Baker made his first album, "Mercy," in 2004 as an attempt to "do one good piece of art." It received no promotion, but was heard and played by some radio stations in Texas.
Then a copy made its way to influential British disc jockey Bob Harris, who played it on his national radio show. The reaction was almost immediate. Baker tells how he woke up one morning and found that his CDs had sold out. He made a second album, "Pretty World," in 2007.
"His vocals are halting, spoken like he is singing to himself with no mind for the audience, this is a private dialog, the songs are short films playing in his head. It doesn't exclude the audience though; you are drawn in to these tightly sketched dramas by the imagery, the broken vocal and most importantly for the initial listens, the sympathetic musical backing," said David Cowling in a review of "Pretty World" for the Web site Americana UK.
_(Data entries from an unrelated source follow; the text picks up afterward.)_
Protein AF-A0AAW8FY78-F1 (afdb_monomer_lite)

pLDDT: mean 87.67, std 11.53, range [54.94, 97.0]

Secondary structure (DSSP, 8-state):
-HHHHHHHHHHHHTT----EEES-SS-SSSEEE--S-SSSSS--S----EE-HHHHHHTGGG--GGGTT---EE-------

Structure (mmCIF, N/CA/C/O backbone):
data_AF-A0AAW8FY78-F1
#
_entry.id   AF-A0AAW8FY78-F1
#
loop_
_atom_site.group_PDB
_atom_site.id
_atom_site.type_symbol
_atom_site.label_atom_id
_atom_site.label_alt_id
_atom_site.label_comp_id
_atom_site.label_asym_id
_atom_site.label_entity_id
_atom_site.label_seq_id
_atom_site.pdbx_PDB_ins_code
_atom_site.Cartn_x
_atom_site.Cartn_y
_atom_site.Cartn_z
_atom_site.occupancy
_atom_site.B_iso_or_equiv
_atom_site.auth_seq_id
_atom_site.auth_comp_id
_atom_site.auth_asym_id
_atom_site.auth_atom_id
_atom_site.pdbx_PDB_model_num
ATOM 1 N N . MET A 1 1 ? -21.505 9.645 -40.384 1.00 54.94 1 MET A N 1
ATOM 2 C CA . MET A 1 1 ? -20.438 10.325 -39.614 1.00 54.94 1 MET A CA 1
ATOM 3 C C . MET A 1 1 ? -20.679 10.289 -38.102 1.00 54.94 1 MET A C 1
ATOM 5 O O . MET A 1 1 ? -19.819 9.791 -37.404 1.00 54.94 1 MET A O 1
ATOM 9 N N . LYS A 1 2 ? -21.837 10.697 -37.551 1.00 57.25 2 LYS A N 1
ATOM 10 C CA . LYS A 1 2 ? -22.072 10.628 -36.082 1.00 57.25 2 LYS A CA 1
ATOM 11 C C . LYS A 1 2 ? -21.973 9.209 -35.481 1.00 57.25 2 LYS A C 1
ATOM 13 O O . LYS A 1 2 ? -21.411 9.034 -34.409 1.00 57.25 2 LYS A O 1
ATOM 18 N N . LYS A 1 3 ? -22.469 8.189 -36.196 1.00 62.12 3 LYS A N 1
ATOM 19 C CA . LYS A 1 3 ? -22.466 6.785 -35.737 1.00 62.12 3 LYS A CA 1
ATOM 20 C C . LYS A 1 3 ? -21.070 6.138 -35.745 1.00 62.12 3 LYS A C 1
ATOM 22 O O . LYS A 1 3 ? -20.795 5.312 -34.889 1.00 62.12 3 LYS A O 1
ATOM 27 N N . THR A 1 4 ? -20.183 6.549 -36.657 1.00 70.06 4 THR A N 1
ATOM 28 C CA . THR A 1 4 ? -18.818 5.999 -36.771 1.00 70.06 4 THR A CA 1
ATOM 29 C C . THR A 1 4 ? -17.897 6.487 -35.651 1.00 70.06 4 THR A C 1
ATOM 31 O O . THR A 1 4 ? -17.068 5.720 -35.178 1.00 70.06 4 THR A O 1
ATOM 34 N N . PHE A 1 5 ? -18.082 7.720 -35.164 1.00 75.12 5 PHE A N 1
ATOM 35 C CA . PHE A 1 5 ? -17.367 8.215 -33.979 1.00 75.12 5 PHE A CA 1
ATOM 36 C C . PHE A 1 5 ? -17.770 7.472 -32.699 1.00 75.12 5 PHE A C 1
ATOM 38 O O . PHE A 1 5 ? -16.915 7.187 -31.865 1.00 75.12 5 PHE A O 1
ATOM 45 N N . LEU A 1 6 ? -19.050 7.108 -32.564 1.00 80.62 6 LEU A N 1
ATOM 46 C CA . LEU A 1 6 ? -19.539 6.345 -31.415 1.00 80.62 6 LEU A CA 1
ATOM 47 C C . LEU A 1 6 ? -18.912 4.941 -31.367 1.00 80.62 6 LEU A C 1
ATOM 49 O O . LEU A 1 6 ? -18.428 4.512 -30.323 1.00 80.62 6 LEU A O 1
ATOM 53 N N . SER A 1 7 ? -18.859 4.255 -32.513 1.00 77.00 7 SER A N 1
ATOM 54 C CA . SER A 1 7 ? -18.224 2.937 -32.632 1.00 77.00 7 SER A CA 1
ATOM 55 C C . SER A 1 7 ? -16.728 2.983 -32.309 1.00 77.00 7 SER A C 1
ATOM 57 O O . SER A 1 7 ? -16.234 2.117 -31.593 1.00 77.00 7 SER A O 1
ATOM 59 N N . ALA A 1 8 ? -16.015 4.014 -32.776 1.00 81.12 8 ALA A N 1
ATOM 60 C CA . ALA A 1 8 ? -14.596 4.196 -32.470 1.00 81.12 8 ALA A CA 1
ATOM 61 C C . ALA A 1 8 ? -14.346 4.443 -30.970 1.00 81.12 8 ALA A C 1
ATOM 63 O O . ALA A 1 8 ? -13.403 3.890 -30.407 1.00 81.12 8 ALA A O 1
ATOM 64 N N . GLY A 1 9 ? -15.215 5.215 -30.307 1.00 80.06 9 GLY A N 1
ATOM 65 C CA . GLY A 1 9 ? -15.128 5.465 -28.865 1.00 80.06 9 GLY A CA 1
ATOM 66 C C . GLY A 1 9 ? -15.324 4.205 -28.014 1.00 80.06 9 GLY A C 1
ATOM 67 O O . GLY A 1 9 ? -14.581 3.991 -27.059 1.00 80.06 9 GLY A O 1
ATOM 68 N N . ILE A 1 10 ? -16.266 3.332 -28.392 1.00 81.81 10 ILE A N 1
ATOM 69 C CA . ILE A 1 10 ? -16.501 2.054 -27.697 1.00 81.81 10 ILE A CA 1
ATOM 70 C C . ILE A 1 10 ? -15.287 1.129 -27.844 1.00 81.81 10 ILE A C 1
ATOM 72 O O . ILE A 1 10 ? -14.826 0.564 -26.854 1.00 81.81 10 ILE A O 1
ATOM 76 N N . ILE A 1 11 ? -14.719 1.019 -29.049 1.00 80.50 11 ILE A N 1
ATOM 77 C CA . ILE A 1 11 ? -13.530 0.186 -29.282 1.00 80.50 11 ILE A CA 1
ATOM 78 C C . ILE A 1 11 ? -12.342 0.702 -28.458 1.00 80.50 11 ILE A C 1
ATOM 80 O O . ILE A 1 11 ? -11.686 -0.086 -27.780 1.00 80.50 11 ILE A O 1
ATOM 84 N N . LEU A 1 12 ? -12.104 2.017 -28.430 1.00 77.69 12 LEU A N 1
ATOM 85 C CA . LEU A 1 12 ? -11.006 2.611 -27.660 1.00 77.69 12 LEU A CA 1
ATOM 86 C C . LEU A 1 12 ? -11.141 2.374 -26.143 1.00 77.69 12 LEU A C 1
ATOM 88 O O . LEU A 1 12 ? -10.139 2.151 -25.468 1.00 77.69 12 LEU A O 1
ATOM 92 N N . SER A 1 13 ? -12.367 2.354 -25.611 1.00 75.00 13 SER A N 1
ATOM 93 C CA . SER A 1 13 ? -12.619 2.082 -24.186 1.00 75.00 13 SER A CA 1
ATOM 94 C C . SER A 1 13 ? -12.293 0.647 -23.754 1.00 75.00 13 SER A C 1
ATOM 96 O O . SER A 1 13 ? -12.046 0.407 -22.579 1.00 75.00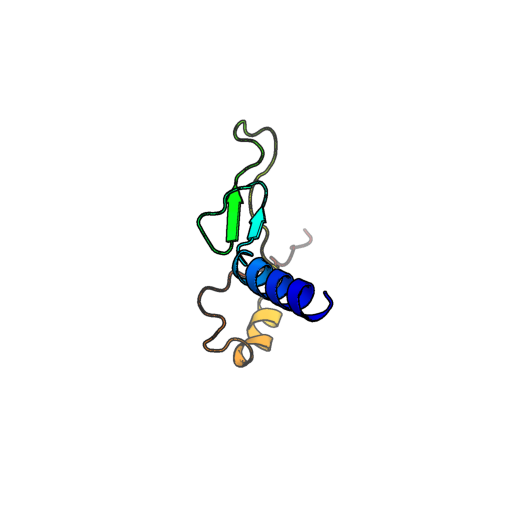 13 SER A O 1
ATOM 98 N N . SER A 1 14 ? -12.233 -0.306 -24.688 1.00 70.94 14 SER A N 1
ATOM 99 C CA . SER A 1 14 ? -11.848 -1.691 -24.381 1.00 70.94 14 SER A CA 1
ATOM 100 C C . SER A 1 14 ? -10.336 -1.880 -24.196 1.00 70.94 14 SER A C 1
ATOM 102 O O . SER A 1 14 ? -9.899 -2.929 -23.734 1.00 70.94 14 SER A O 1
ATOM 104 N N . LEU A 1 15 ? -9.537 -0.860 -24.539 1.00 71.38 15 LEU A N 1
ATOM 105 C CA . LEU A 1 15 ? -8.072 -0.908 -24.521 1.00 71.38 15 LEU A CA 1
ATOM 106 C C . LEU A 1 15 ? -7.447 -0.277 -23.265 1.00 71.38 15 LEU A C 1
ATOM 108 O O . LEU A 1 15 ? -6.226 -0.299 -23.118 1.00 71.38 15 LEU A O 1
ATOM 112 N N . VAL A 1 16 ? -8.248 0.304 -22.366 1.00 75.75 16 VAL A N 1
ATOM 113 C CA . VAL A 1 16 ? -7.752 0.914 -21.122 1.00 75.75 16 VAL A CA 1
ATOM 114 C C . VAL A 1 16 ? -7.688 -0.121 -20.002 1.00 75.75 16 VAL A C 1
ATOM 116 O O . VAL A 1 16 ? -8.704 -0.659 -19.570 1.00 75.75 16 VAL A O 1
ATOM 119 N N . TYR A 1 17 ? -6.481 -0.367 -19.498 1.00 79.62 17 TYR A N 1
ATOM 120 C CA . TYR A 1 17 ? -6.253 -1.179 -18.306 1.00 79.62 17 TYR A CA 1
ATOM 121 C C . TYR A 1 17 ? -6.537 -0.365 -17.034 1.00 79.62 17 TYR A C 1
ATOM 123 O O . TYR A 1 17 ? -6.199 0.814 -16.962 1.00 79.62 17 TYR A O 1
ATOM 131 N N . SER A 1 18 ? -7.113 -0.992 -16.004 1.00 85.56 18 SER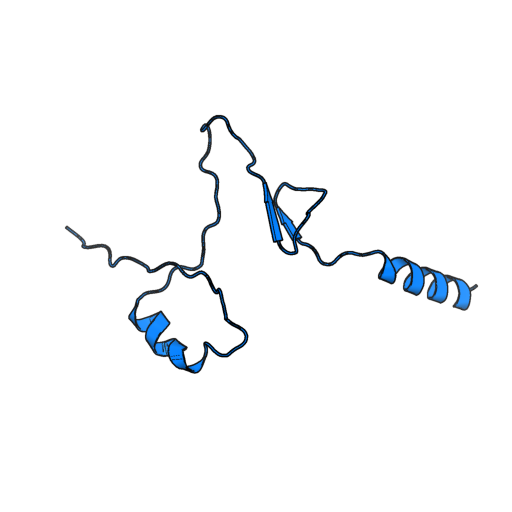 A N 1
ATOM 132 C CA . SER A 1 18 ? -7.412 -0.339 -14.713 1.00 85.56 18 SER A CA 1
ATOM 133 C C . SER A 1 18 ? -6.283 -0.446 -13.674 1.00 85.56 18 SER A C 1
ATOM 135 O O . SER A 1 18 ? -6.486 -0.106 -12.511 1.00 85.56 18 SER A O 1
ATOM 137 N N . GLN A 1 19 ? -5.110 -0.951 -14.065 1.00 93.94 19 GLN A N 1
ATOM 138 C CA . GLN A 1 19 ? -3.947 -1.084 -13.183 1.00 93.94 19 GLN A CA 1
ATOM 139 C C . GLN A 1 19 ? -3.335 0.271 -12.810 1.00 93.94 19 GLN A C 1
ATOM 141 O O . GLN A 1 19 ? -3.249 1.183 -13.632 1.00 93.94 19 GLN A O 1
ATOM 146 N N . ILE A 1 20 ? -2.865 0.377 -11.569 1.00 94.06 20 ILE A N 1
ATOM 147 C CA . ILE A 1 20 ? -2.216 1.564 -11.018 1.00 94.06 20 ILE A CA 1
ATOM 148 C C . ILE A 1 20 ? -0.718 1.286 -10.888 1.00 94.06 20 ILE A C 1
ATOM 150 O O . ILE A 1 20 ? -0.290 0.446 -10.099 1.00 94.06 20 ILE A O 1
ATOM 154 N N . GLY A 1 21 ? 0.083 2.026 -11.650 1.00 94.81 21 GLY A N 1
ATOM 155 C CA . GLY A 1 21 ? 1.535 2.058 -11.506 1.00 94.81 21 GLY A CA 1
ATOM 156 C C . GLY A 1 21 ? 1.992 3.293 -10.742 1.00 94.81 21 GLY A C 1
ATOM 157 O O . GLY A 1 21 ? 1.645 4.409 -11.129 1.00 94.81 21 GLY A O 1
ATOM 158 N N . ILE A 1 22 ? 2.801 3.124 -9.694 1.00 95.31 22 ILE A N 1
ATOM 159 C CA . ILE A 1 22 ? 3.518 4.237 -9.054 1.00 95.31 22 ILE A CA 1
ATOM 160 C C . ILE A 1 22 ? 4.989 4.096 -9.407 1.00 95.31 22 ILE A C 1
ATOM 162 O O . ILE A 1 22 ? 5.636 3.118 -9.029 1.00 95.31 22 ILE A O 1
ATOM 166 N N . ASN A 1 23 ? 5.501 5.081 -10.150 1.00 95.75 23 ASN A N 1
ATOM 167 C CA . ASN A 1 23 ? 6.857 5.049 -10.700 1.00 95.75 23 ASN A CA 1
ATOM 168 C C . ASN A 1 23 ? 7.118 3.788 -11.567 1.00 95.75 23 ASN A C 1
ATOM 170 O O . ASN A 1 23 ? 8.244 3.317 -11.677 1.00 95.75 23 ASN A O 1
ATOM 174 N N . ASN A 1 24 ? 6.060 3.243 -12.181 1.00 95.12 24 ASN A N 1
ATOM 175 C CA . ASN A 1 24 ? 6.101 2.081 -13.065 1.00 95.12 24 ASN A CA 1
ATOM 176 C C . ASN A 1 24 ? 5.133 2.290 -14.241 1.00 95.12 24 ASN A C 1
ATOM 178 O O . ASN A 1 24 ? 3.918 2.346 -14.050 1.00 95.12 24 ASN A O 1
ATOM 182 N N . ASN A 1 25 ? 5.669 2.402 -15.459 1.00 93.62 25 ASN A N 1
ATOM 183 C CA . ASN A 1 25 ? 4.879 2.654 -16.671 1.00 93.62 25 ASN A CA 1
ATOM 184 C C . ASN A 1 25 ? 4.291 1.371 -17.277 1.00 93.62 25 ASN A C 1
ATOM 186 O O . ASN A 1 25 ? 3.418 1.445 -18.139 1.00 93.62 25 ASN A O 1
ATOM 190 N N . THR A 1 26 ? 4.752 0.201 -16.833 1.00 93.56 26 THR A N 1
ATOM 191 C CA . THR A 1 26 ? 4.270 -1.109 -17.287 1.00 93.56 26 THR A CA 1
ATOM 192 C C . THR A 1 26 ? 3.929 -2.006 -16.087 1.00 93.56 26 THR A C 1
ATOM 194 O O . THR A 1 26 ? 4.636 -2.993 -15.850 1.00 93.56 26 THR A O 1
ATOM 197 N N . PRO A 1 27 ? 2.881 -1.676 -15.303 1.00 95.25 27 PRO A N 1
ATOM 198 C CA . PRO A 1 27 ? 2.485 -2.459 -14.132 1.00 95.25 27 PRO A CA 1
ATOM 199 C C . PRO A 1 27 ? 2.169 -3.912 -14.485 1.00 95.25 27 PRO A C 1
ATOM 201 O O . PRO A 1 27 ? 1.485 -4.173 -15.476 1.00 95.25 27 PRO A O 1
ATOM 204 N N . LYS A 1 28 ? 2.631 -4.853 -13.655 1.00 94.75 28 LYS A N 1
ATOM 205 C CA . LYS A 1 28 ? 2.345 -6.296 -13.797 1.00 94.75 28 LYS A CA 1
ATOM 206 C C . LYS A 1 28 ? 1.333 -6.816 -12.775 1.00 94.75 28 LYS A C 1
ATOM 208 O O . LYS A 1 28 ? 1.002 -7.998 -12.777 1.00 94.75 28 LYS A O 1
ATOM 213 N N . ALA A 1 29 ? 0.843 -5.936 -11.910 1.00 94.31 29 ALA A N 1
ATOM 214 C CA . ALA A 1 29 ? -0.203 -6.197 -10.934 1.00 94.31 29 ALA A CA 1
ATOM 215 C C . ALA A 1 29 ? -1.185 -5.017 -10.898 1.00 94.31 29 ALA A C 1
ATOM 217 O O . ALA A 1 29 ? -0.903 -3.945 -11.435 1.00 94.31 29 ALA A O 1
ATOM 218 N N . THR A 1 30 ? -2.331 -5.195 -10.234 1.00 93.62 30 THR A N 1
ATOM 219 C CA . THR A 1 30 ? -3.349 -4.138 -10.087 1.00 93.62 30 THR A CA 1
ATOM 220 C C . THR A 1 30 ? -2.798 -2.879 -9.413 1.00 93.62 30 THR A C 1
ATOM 222 O O . THR A 1 30 ? -3.184 -1.776 -9.788 1.00 93.62 30 THR A O 1
ATOM 225 N N . LEU A 1 31 ? -1.886 -3.035 -8.449 1.00 94.56 31 LEU A N 1
ATOM 226 C CA . LEU A 1 31 ? -1.060 -1.964 -7.897 1.00 94.56 31 LEU A CA 1
ATOM 227 C C . LEU A 1 31 ? 0.398 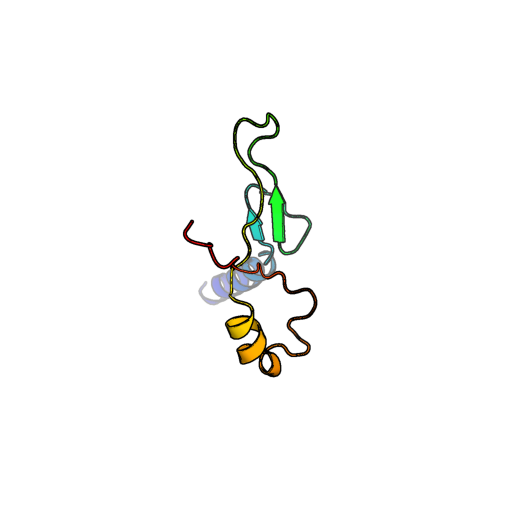-2.421 -7.949 1.00 94.56 31 LEU A C 1
ATOM 229 O O . LEU A 1 31 ? 0.752 -3.407 -7.306 1.00 94.56 31 LEU A O 1
ATOM 233 N N . ASP A 1 32 ? 1.227 -1.709 -8.704 1.00 96.19 32 ASP A N 1
ATOM 234 C CA . ASP A 1 32 ? 2.646 -2.017 -8.878 1.00 96.19 32 ASP A CA 1
ATOM 235 C C . ASP A 1 32 ? 3.477 -0.761 -8.584 1.00 96.19 32 ASP A C 1
ATOM 237 O O . ASP A 1 32 ? 3.344 0.269 -9.253 1.00 96.19 32 ASP A O 1
ATOM 241 N N . VAL A 1 33 ? 4.293 -0.827 -7.531 1.00 95.50 33 VAL A N 1
ATOM 242 C CA . VAL A 1 33 ? 5.105 0.292 -7.043 1.00 95.50 33 VAL A CA 1
ATOM 243 C C . VAL A 1 33 ? 6.570 -0.073 -7.204 1.00 95.50 33 VAL A C 1
ATOM 245 O O . VAL A 1 33 ? 7.040 -1.042 -6.612 1.00 95.50 33 VAL A O 1
ATOM 248 N N . THR A 1 34 ? 7.304 0.719 -7.981 1.00 95.94 34 THR A N 1
ATOM 249 C CA . THR A 1 34 ? 8.750 0.546 -8.165 1.00 95.94 34 THR A CA 1
ATOM 250 C C . THR A 1 34 ? 9.507 1.662 -7.452 1.00 95.94 34 THR A C 1
ATOM 252 O O . THR A 1 34 ? 9.121 2.828 -7.525 1.00 95.94 34 THR A O 1
ATOM 255 N N . THR A 1 35 ? 10.598 1.320 -6.766 1.00 95.88 35 THR A N 1
ATOM 256 C CA . THR A 1 35 ? 11.453 2.288 -6.059 1.00 95.88 35 THR A CA 1
ATOM 257 C C . THR A 1 35 ? 12.004 3.344 -7.008 1.00 95.88 35 THR A C 1
ATOM 259 O O . THR A 1 35 ? 12.412 3.017 -8.126 1.00 95.88 35 THR A O 1
ATOM 262 N N . LYS A 1 36 ? 12.052 4.606 -6.572 1.00 93.44 36 LYS A N 1
ATOM 263 C CA . LYS A 1 36 ? 12.618 5.688 -7.388 1.00 93.44 36 LYS A CA 1
ATOM 264 C C . LYS A 1 36 ? 14.138 5.704 -7.346 1.00 93.44 36 LYS A C 1
ATOM 266 O O . LYS A 1 36 ? 14.762 5.961 -8.374 1.00 93.44 36 LYS A O 1
ATOM 271 N N . THR A 1 37 ? 14.728 5.427 -6.189 1.00 94.88 37 THR A N 1
ATOM 272 C CA . THR A 1 37 ? 16.171 5.230 -6.047 1.00 94.88 37 THR A CA 1
ATOM 273 C C . THR A 1 37 ? 16.476 3.883 -5.394 1.00 94.88 37 THR A C 1
ATOM 275 O O . THR A 1 37 ? 15.668 3.327 -4.655 1.00 94.88 37 THR A O 1
ATOM 278 N N . THR A 1 38 ? 17.650 3.327 -5.697 1.00 93.31 38 THR A N 1
ATOM 279 C CA . THR A 1 38 ? 18.146 2.063 -5.115 1.00 93.31 38 THR A CA 1
ATOM 280 C C . THR A 1 38 ? 19.507 2.233 -4.436 1.00 93.31 38 THR A C 1
ATOM 282 O O . THR A 1 38 ? 20.116 1.261 -4.009 1.00 93.31 38 THR A O 1
ATOM 285 N N . ASP A 1 39 ? 19.994 3.471 -4.348 1.00 94.31 39 ASP A N 1
ATOM 286 C CA . ASP A 1 39 ? 21.288 3.862 -3.778 1.00 94.31 39 ASP A CA 1
ATOM 287 C C . ASP A 1 39 ? 21.204 4.247 -2.290 1.00 94.31 39 ASP A C 1
ATOM 289 O O . ASP A 1 39 ? 22.202 4.632 -1.687 1.00 94.31 39 ASP A O 1
ATOM 293 N N . GLY A 1 40 ? 20.008 4.181 -1.697 1.00 91.12 40 GLY A N 1
ATOM 294 C CA . GLY A 1 40 ? 19.766 4.574 -0.308 1.00 91.12 40 GLY A CA 1
ATOM 295 C C . GLY A 1 40 ? 19.772 6.087 -0.060 1.00 91.12 40 GLY A C 1
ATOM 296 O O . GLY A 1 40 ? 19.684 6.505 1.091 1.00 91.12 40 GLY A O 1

The success of Baker's strongly Texas-oriented music in Europe has led to Baker spending long periods of time here in recent months. His two shows at the Kilkenny Rhythm and Roots Festival were sellouts.
He returns to North America to play the Woody Guthrie Festival in Oklahoma and the Calgary Folk Festival before returning to Europe in August to headline an Americana festival, followed by a more extensive tour of Britain, France and the Netherlands.
The future, he says, is something that will work itself out, and although he's written more than enough new songs, the next album is not yet in the works.
"I have lots of material so I have to get it in a place where once again we might expect all those people at the same pub on a Wednesday night. I will know when the time is right. The characters sort of let me know when they need to be voiced, how they want their stories to come out," he says.
Asked to describe himself, Baker says simply that he is "pretty happy."
And though he doesn't deny that his music comes from one moment, on a train in Peru more than 20 years ago, he says fundamentally he is no different from anyone else.
"I think in many ways everybody is a survivor, it's just a little bit more obvious in my case."
"Everybody has been knocked back, and for the most part, you know what people do? They keep going," he says. "And most people do it with grace and humor and goodwill and a spirit of generosity. Those are the people at the pub."